Carburetor Maintenance (Part One)

in Engine Fuel and Fuel Metering Systems

Carburetor Removal

The removal procedures vary with both the type of carburetor concerned and the type of engine on which it is used. Always refer to the applicable manufacturer’s technical instructions for a particular installation. Generally, the procedures are much the same, regardless of the type of carburetor concerned.

Before removing a carburetor, make sure the fuel shutoff (or selector) valve is closed. Disconnect the throttle and mixture control linkages, and lockwire the throttle valve in the closed position. Disconnect the fuel inlet line and all vapor return, gauge, and primer lines. If the same carburetor is to be reinstalled, do not alter the rigging of the throttle and mixture controls. Remove the airscoop or airscoop adapter. Remove the air screens and gaskets from the carburetor. Remove the nuts and washers securing the carburetor to the engine. When removing a downdraft carburetor, use extreme care to ensure that nothing is dropped into the engine. Remove the carburetor. Immediately install a protective cover on the carburetor mounting flange of the engine to prevent small parts or foreign material from falling into the engine. When there is danger of foreign material entering open fuel lines during removal or installation of the carburetor, plug them using the proper cover fittings.

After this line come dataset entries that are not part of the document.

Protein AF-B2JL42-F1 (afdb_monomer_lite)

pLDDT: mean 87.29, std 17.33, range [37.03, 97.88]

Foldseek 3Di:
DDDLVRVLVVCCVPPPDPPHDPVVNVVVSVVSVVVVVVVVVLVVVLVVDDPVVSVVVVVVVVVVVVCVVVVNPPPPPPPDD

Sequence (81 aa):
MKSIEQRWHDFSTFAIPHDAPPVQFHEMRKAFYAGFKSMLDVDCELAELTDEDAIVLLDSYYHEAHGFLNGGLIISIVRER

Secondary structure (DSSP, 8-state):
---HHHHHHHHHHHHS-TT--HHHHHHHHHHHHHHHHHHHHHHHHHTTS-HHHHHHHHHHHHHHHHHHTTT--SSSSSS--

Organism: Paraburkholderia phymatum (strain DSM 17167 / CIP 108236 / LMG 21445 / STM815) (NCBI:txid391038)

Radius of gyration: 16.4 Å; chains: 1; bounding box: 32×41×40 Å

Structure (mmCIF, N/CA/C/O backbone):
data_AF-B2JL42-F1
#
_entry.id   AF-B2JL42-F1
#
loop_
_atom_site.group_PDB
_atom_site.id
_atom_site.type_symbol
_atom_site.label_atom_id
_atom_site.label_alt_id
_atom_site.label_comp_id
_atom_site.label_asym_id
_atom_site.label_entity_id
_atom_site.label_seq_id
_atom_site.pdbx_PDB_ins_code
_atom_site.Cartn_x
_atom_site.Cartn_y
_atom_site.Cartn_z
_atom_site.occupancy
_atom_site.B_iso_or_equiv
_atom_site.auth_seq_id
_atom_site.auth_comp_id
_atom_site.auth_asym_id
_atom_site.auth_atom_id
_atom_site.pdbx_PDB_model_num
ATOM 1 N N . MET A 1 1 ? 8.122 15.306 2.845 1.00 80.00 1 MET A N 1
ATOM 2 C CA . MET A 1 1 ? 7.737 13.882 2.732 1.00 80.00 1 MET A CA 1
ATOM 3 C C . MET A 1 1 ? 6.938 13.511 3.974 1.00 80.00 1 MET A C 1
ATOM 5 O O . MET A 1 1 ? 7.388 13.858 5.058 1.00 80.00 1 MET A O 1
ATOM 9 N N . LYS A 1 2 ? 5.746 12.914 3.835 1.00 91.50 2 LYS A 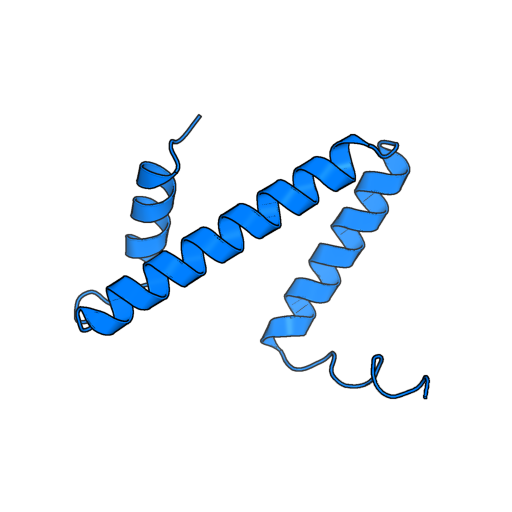N 1
ATOM 10 C CA . LYS A 1 2 ? 4.953 12.475 4.999 1.00 91.50 2 LYS A CA 1
ATOM 11 C C . LYS A 1 2 ? 5.568 11.208 5.599 1.00 91.50 2 LYS A C 1
ATOM 13 O O . LYS A 1 2 ? 6.007 10.345 4.840 1.00 91.50 2 LYS A O 1
ATOM 18 N N . SER A 1 3 ? 5.579 11.085 6.924 1.00 96.00 3 SER A N 1
ATOM 19 C CA . SER A 1 3 ? 5.926 9.823 7.589 1.00 96.00 3 SER A CA 1
ATOM 20 C C . SER A 1 3 ? 4.819 8.781 7.397 1.00 96.00 3 SER A C 1
ATOM 22 O O . SER A 1 3 ? 3.676 9.131 7.094 1.00 96.00 3 SER A O 1
ATOM 24 N N . ILE A 1 4 ? 5.131 7.499 7.613 1.00 94.94 4 ILE A N 1
ATOM 25 C CA . ILE A 1 4 ? 4.120 6.432 7.562 1.00 94.94 4 ILE A CA 1
ATOM 26 C C . ILE A 1 4 ? 2.979 6.676 8.561 1.00 94.94 4 ILE A C 1
ATOM 28 O O . ILE A 1 4 ? 1.823 6.445 8.229 1.00 94.94 4 ILE A O 1
ATOM 32 N N . GLU A 1 5 ? 3.280 7.238 9.735 1.00 96.75 5 GLU A N 1
ATOM 33 C CA . GLU A 1 5 ? 2.274 7.565 10.751 1.00 96.75 5 GLU A CA 1
ATOM 34 C C . GLU A 1 5 ? 1.338 8.691 10.289 1.00 96.75 5 GLU A C 1
ATOM 36 O O . GLU A 1 5 ? 0.131 8.614 10.490 1.00 96.75 5 GLU A O 1
ATOM 41 N N . GLN A 1 6 ? 1.865 9.714 9.606 1.00 97.62 6 GLN A N 1
ATOM 42 C CA . GLN A 1 6 ? 1.034 10.779 9.032 1.00 97.62 6 GLN A CA 1
ATOM 43 C C . GLN A 1 6 ? 0.117 10.242 7.928 1.00 97.62 6 GLN A C 1
ATOM 45 O O . GLN A 1 6 ? -1.043 10.631 7.846 1.00 97.62 6 GLN A O 1
ATOM 50 N N . ARG A 1 7 ? 0.614 9.315 7.103 1.00 96.88 7 ARG A N 1
ATOM 51 C CA . ARG A 1 7 ? -0.200 8.660 6.069 1.00 96.88 7 ARG A CA 1
ATOM 52 C C . ARG A 1 7 ? -1.264 7.746 6.664 1.00 96.88 7 ARG A C 1
ATOM 54 O O . ARG A 1 7 ? -2.389 7.732 6.175 1.00 96.88 7 ARG A O 1
ATOM 61 N N . TRP A 1 8 ? -0.920 7.022 7.727 1.00 96.81 8 TRP A N 1
ATOM 62 C CA . TRP A 1 8 ? -1.879 6.248 8.505 1.00 96.81 8 TRP A CA 1
ATOM 63 C C . TRP A 1 8 ? -2.972 7.152 9.078 1.00 96.81 8 TRP A C 1
ATOM 65 O O . TRP A 1 8 ? -4.148 6.825 8.964 1.00 96.81 8 TRP A O 1
ATOM 75 N N . HIS A 1 9 ? -2.608 8.308 9.636 1.00 96.94 9 HIS A N 1
ATOM 76 C CA . HIS A 1 9 ? -3.580 9.261 10.163 1.00 96.94 9 HIS A CA 1
ATOM 77 C C . HIS A 1 9 ? -4.570 9.728 9.082 1.00 96.94 9 HIS A C 1
ATOM 79 O O . HIS A 1 9 ? -5.782 9.637 9.291 1.00 96.94 9 HIS A O 1
ATOM 85 N N . ASP A 1 10 ? -4.068 10.121 7.907 1.00 96.62 10 ASP A N 1
ATOM 86 C CA . ASP A 1 10 ? -4.908 10.504 6.764 1.00 96.62 10 ASP A CA 1
ATOM 87 C C . ASP A 1 10 ? -5.859 9.363 6.350 1.00 96.62 10 ASP A C 1
ATOM 89 O O . ASP A 1 10 ? -7.065 9.570 6.212 1.00 96.62 10 ASP A O 1
ATOM 93 N N . PHE A 1 11 ? -5.329 8.142 6.196 1.00 96.19 11 PHE A N 1
ATOM 94 C CA . PHE A 1 11 ? -6.114 6.962 5.827 1.00 96.19 11 PHE A CA 1
ATOM 95 C C . PHE A 1 11 ? -7.180 6.637 6.872 1.00 96.19 11 PHE A C 1
ATOM 97 O O . PHE A 1 11 ? -8.342 6.444 6.527 1.00 96.19 11 PHE A O 1
ATOM 104 N N . SER A 1 12 ? -6.799 6.591 8.149 1.00 96.69 12 SER A N 1
ATOM 105 C CA . SER A 1 12 ? -7.695 6.213 9.243 1.00 96.69 12 SER A CA 1
ATOM 106 C C . SER A 1 12 ? -8.880 7.171 9.367 1.00 96.69 12 SER A C 1
ATOM 108 O O . SER A 1 12 ? -9.993 6.722 9.612 1.00 96.69 12 SER A O 1
ATOM 110 N N . THR A 1 13 ? -8.660 8.462 9.102 1.00 95.75 13 THR A N 1
ATOM 111 C CA . THR A 1 13 ? -9.707 9.494 9.117 1.00 95.75 13 THR A CA 1
ATOM 112 C C . THR A 1 13 ? -10.730 9.305 7.994 1.00 95.75 13 THR A C 1
ATOM 114 O O . THR A 1 13 ? -11.898 9.641 8.163 1.00 95.75 13 THR A O 1
ATOM 117 N N . PHE A 1 14 ? -10.305 8.781 6.842 1.00 94.38 14 PHE A N 1
ATOM 118 C CA . PHE A 1 14 ? -11.167 8.603 5.673 1.00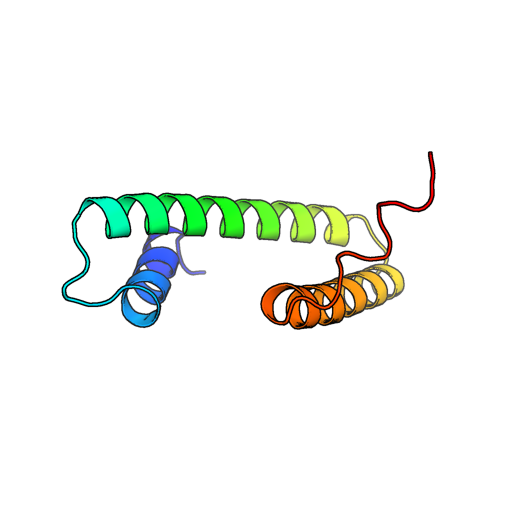 94.38 14 PHE A CA 1
ATOM 119 C C . PHE A 1 14 ? -11.831 7.220 5.618 1.00 94.38 14 PHE A C 1
ATOM 121 O O . PHE A 1 14 ? -12.999 7.104 5.255 1.00 94.38 14 PHE A O 1
ATOM 128 N N . ALA A 1 15 ? -11.083 6.167 5.946 1.00 93.94 15 ALA A N 1
ATOM 129 C CA . ALA A 1 15 ? -11.466 4.783 5.680 1.00 93.94 15 ALA A CA 1
ATOM 130 C C . ALA A 1 15 ? -12.108 4.068 6.879 1.00 93.94 15 ALA A C 1
ATOM 132 O O . ALA A 1 15 ? -12.743 3.030 6.691 1.00 93.94 15 ALA A O 1
ATOM 133 N N . ILE A 1 16 ? -11.926 4.572 8.105 1.00 95.19 16 ILE A N 1
ATOM 134 C CA . ILE A 1 16 ? -12.401 3.905 9.322 1.00 95.19 16 ILE A CA 1
ATOM 135 C C . ILE A 1 16 ? -13.544 4.724 9.934 1.00 95.19 16 ILE A C 1
ATOM 137 O O . ILE A 1 16 ? -13.341 5.893 10.260 1.00 95.19 16 ILE A O 1
ATOM 141 N N . PRO A 1 17 ? -14.740 4.136 10.122 1.00 94.44 17 PRO A N 1
ATOM 142 C CA . PRO A 1 17 ? -15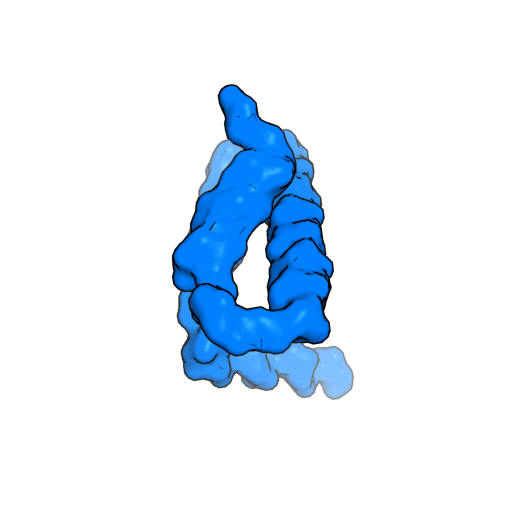.835 4.798 10.824 1.00 94.44 17 PRO A CA 1
ATOM 143 C C . PRO A 1 17 ? -15.433 5.240 12.236 1.00 94.44 17 PRO A C 1
ATOM 145 O O . PRO A 1 17 ? -14.696 4.540 12.929 1.00 94.44 17 PRO A O 1
ATOM 148 N N . HIS A 1 18 ? -15.952 6.383 12.690 1.00 90.94 18 HIS A N 1
ATOM 149 C CA . HIS A 1 18 ? -15.646 6.925 14.021 1.00 90.94 18 HIS A CA 1
ATOM 150 C C . HIS A 1 18 ? -16.069 5.981 15.164 1.00 90.94 18 HIS A C 1
ATOM 152 O O . HIS A 1 18 ? -15.482 5.998 16.243 1.00 90.94 18 HIS A O 1
ATOM 158 N N . ASP A 1 19 ? -17.095 5.163 14.941 1.00 94.50 19 ASP A N 1
ATOM 159 C CA . ASP A 1 19 ? -17.638 4.183 15.883 1.00 94.50 19 ASP A CA 1
ATOM 160 C C . ASP A 1 19 ? -17.083 2.762 15.677 1.00 94.50 19 ASP A C 1
ATOM 162 O O . ASP A 1 19 ? -17.571 1.811 16.293 1.00 94.50 19 ASP A O 1
ATOM 166 N 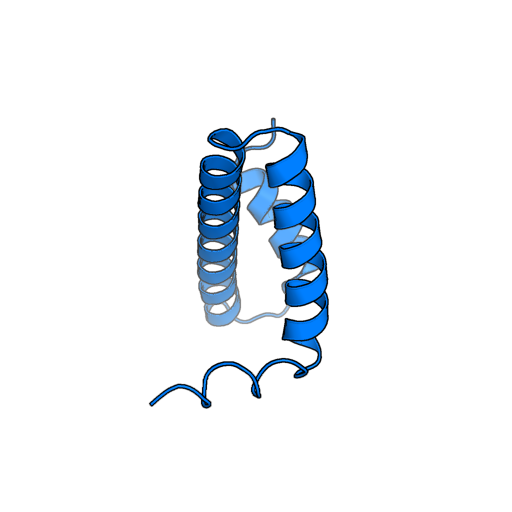N . ALA A 1 20 ? -16.053 2.600 14.839 1.00 95.44 20 ALA A N 1
ATOM 167 C CA . ALA A 1 20 ? -15.441 1.303 14.595 1.00 95.44 20 ALA A CA 1
ATOM 168 C C . ALA A 1 20 ? -14.896 0.690 15.904 1.00 95.44 20 ALA A C 1
ATOM 170 O O . ALA A 1 20 ? -14.180 1.357 16.660 1.00 95.44 20 ALA A O 1
ATOM 171 N N . PRO A 1 21 ? -15.171 -0.599 16.185 1.00 96.56 21 PRO A N 1
ATOM 172 C CA . PRO A 1 21 ? -14.631 -1.267 17.358 1.00 96.56 21 PRO A CA 1
ATOM 173 C C . PRO A 1 21 ? -13.094 -1.334 17.295 1.00 96.56 21 PRO A C 1
ATOM 175 O O . PRO A 1 21 ? -12.522 -1.409 16.203 1.00 96.56 21 PRO A O 1
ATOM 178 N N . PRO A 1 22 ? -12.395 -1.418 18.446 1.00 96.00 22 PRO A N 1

Installation of Carburetor

Check the carburetor for proper lockwiring before installation on an engine. Be sure that all shipping plugs have been removed from the carburetor openings.

Remove the protective cover from the carburetor mounting flange on the engine. Place the carburetor mounting flange gasket in position. On some engines, bleed passages are incorporated in the mounting pad. The gasket must be installed so that the bleed hole in the gasket is aligned with the passage in the mounting flange.

Inspect the induction passages for the presence of any foreign material before installing the carburetor. As soon as the carburetor is placed in position on the engine, close and lockwire the throttle valves in the closed position until the remainder of the installation is completed. Place the carburetor deck screen, when feasible, in position to further eliminate the possibility of foreign objects entering the induction system.

When installing a carburetor that uses diaphragms for controlling fuel flow, connect the fuel lines and fill the carburetor with fuel. To do this, turn on the fuel boost pump and move the mixture control from the idle cutoff position to rich position. Continue the flow until oil-free fuel flows from the drain valve. This indicates that the preservative oil has been flushed from the carburetor. Turn off the fuel flow, plug the fuel inlet and vapor vent outlet, and then allow the carburetor, filled with fuel, to stand for a minimum of 8 hours. This is necessary in order to soak the diaphragms and render them pliable to the same degree as when the unit was originally calibrated. Tighten the carburetor mounting bolts to the value specified in the table of torque limits in the applicable maintenance manual. Tighten and safety any other nuts and bolts incidental to the installation of the carburetor before connecting the throttle and mixture-control levers. After the carburetor has been bolted to the engine, check the throttle and mixture-control lever on the unit for freedom of movement before connecting the control cables or linkage. Check the vapor vent lines or return lines from the carburetor to the aircraft fuel tank for restriction.

Rigging Carburetor

Controls Connect and adjust carburetor or fuel metering equipment throttle controls so that full movement of the throttle is obtained from corresponding full movement of the control in the cockpit. In addition, check and adjust the throttle control linkages so that springback on the throttle quadrant in the aircraft is equal in both the full-open and full-closed positions. Correct any excess play or looseness of control linkage or cables. Controls should be checked so that they go stop-to-stop on the carburetor. Check for complete and full travel of each control.

When installing carburetors or fuel metering equipment incorporating manual-type mixture controls that do not have marked positions, adjust the mixture control mechanism to provide an equal amount of springback at both the rich and lean ends of the control quadrant in the cockpit when the mixture control on the carburetor or fuel metering equipment is moved through the full range. Where mixture controls with detents are used, rig the control mechanism so that the designated positions on the control quadrant in the aircraft agree with the corresponding positions on the carburetor or fuel metering equipment. Controls should move freely and smoothly without binding throughout their total travel. In all cases, check the controls for proper positioning in both the advance and retard positions. Correct excess play or looseness of control linkage or cables. Safety all controls properly to eliminate the possibility of loosening from vibration during operation.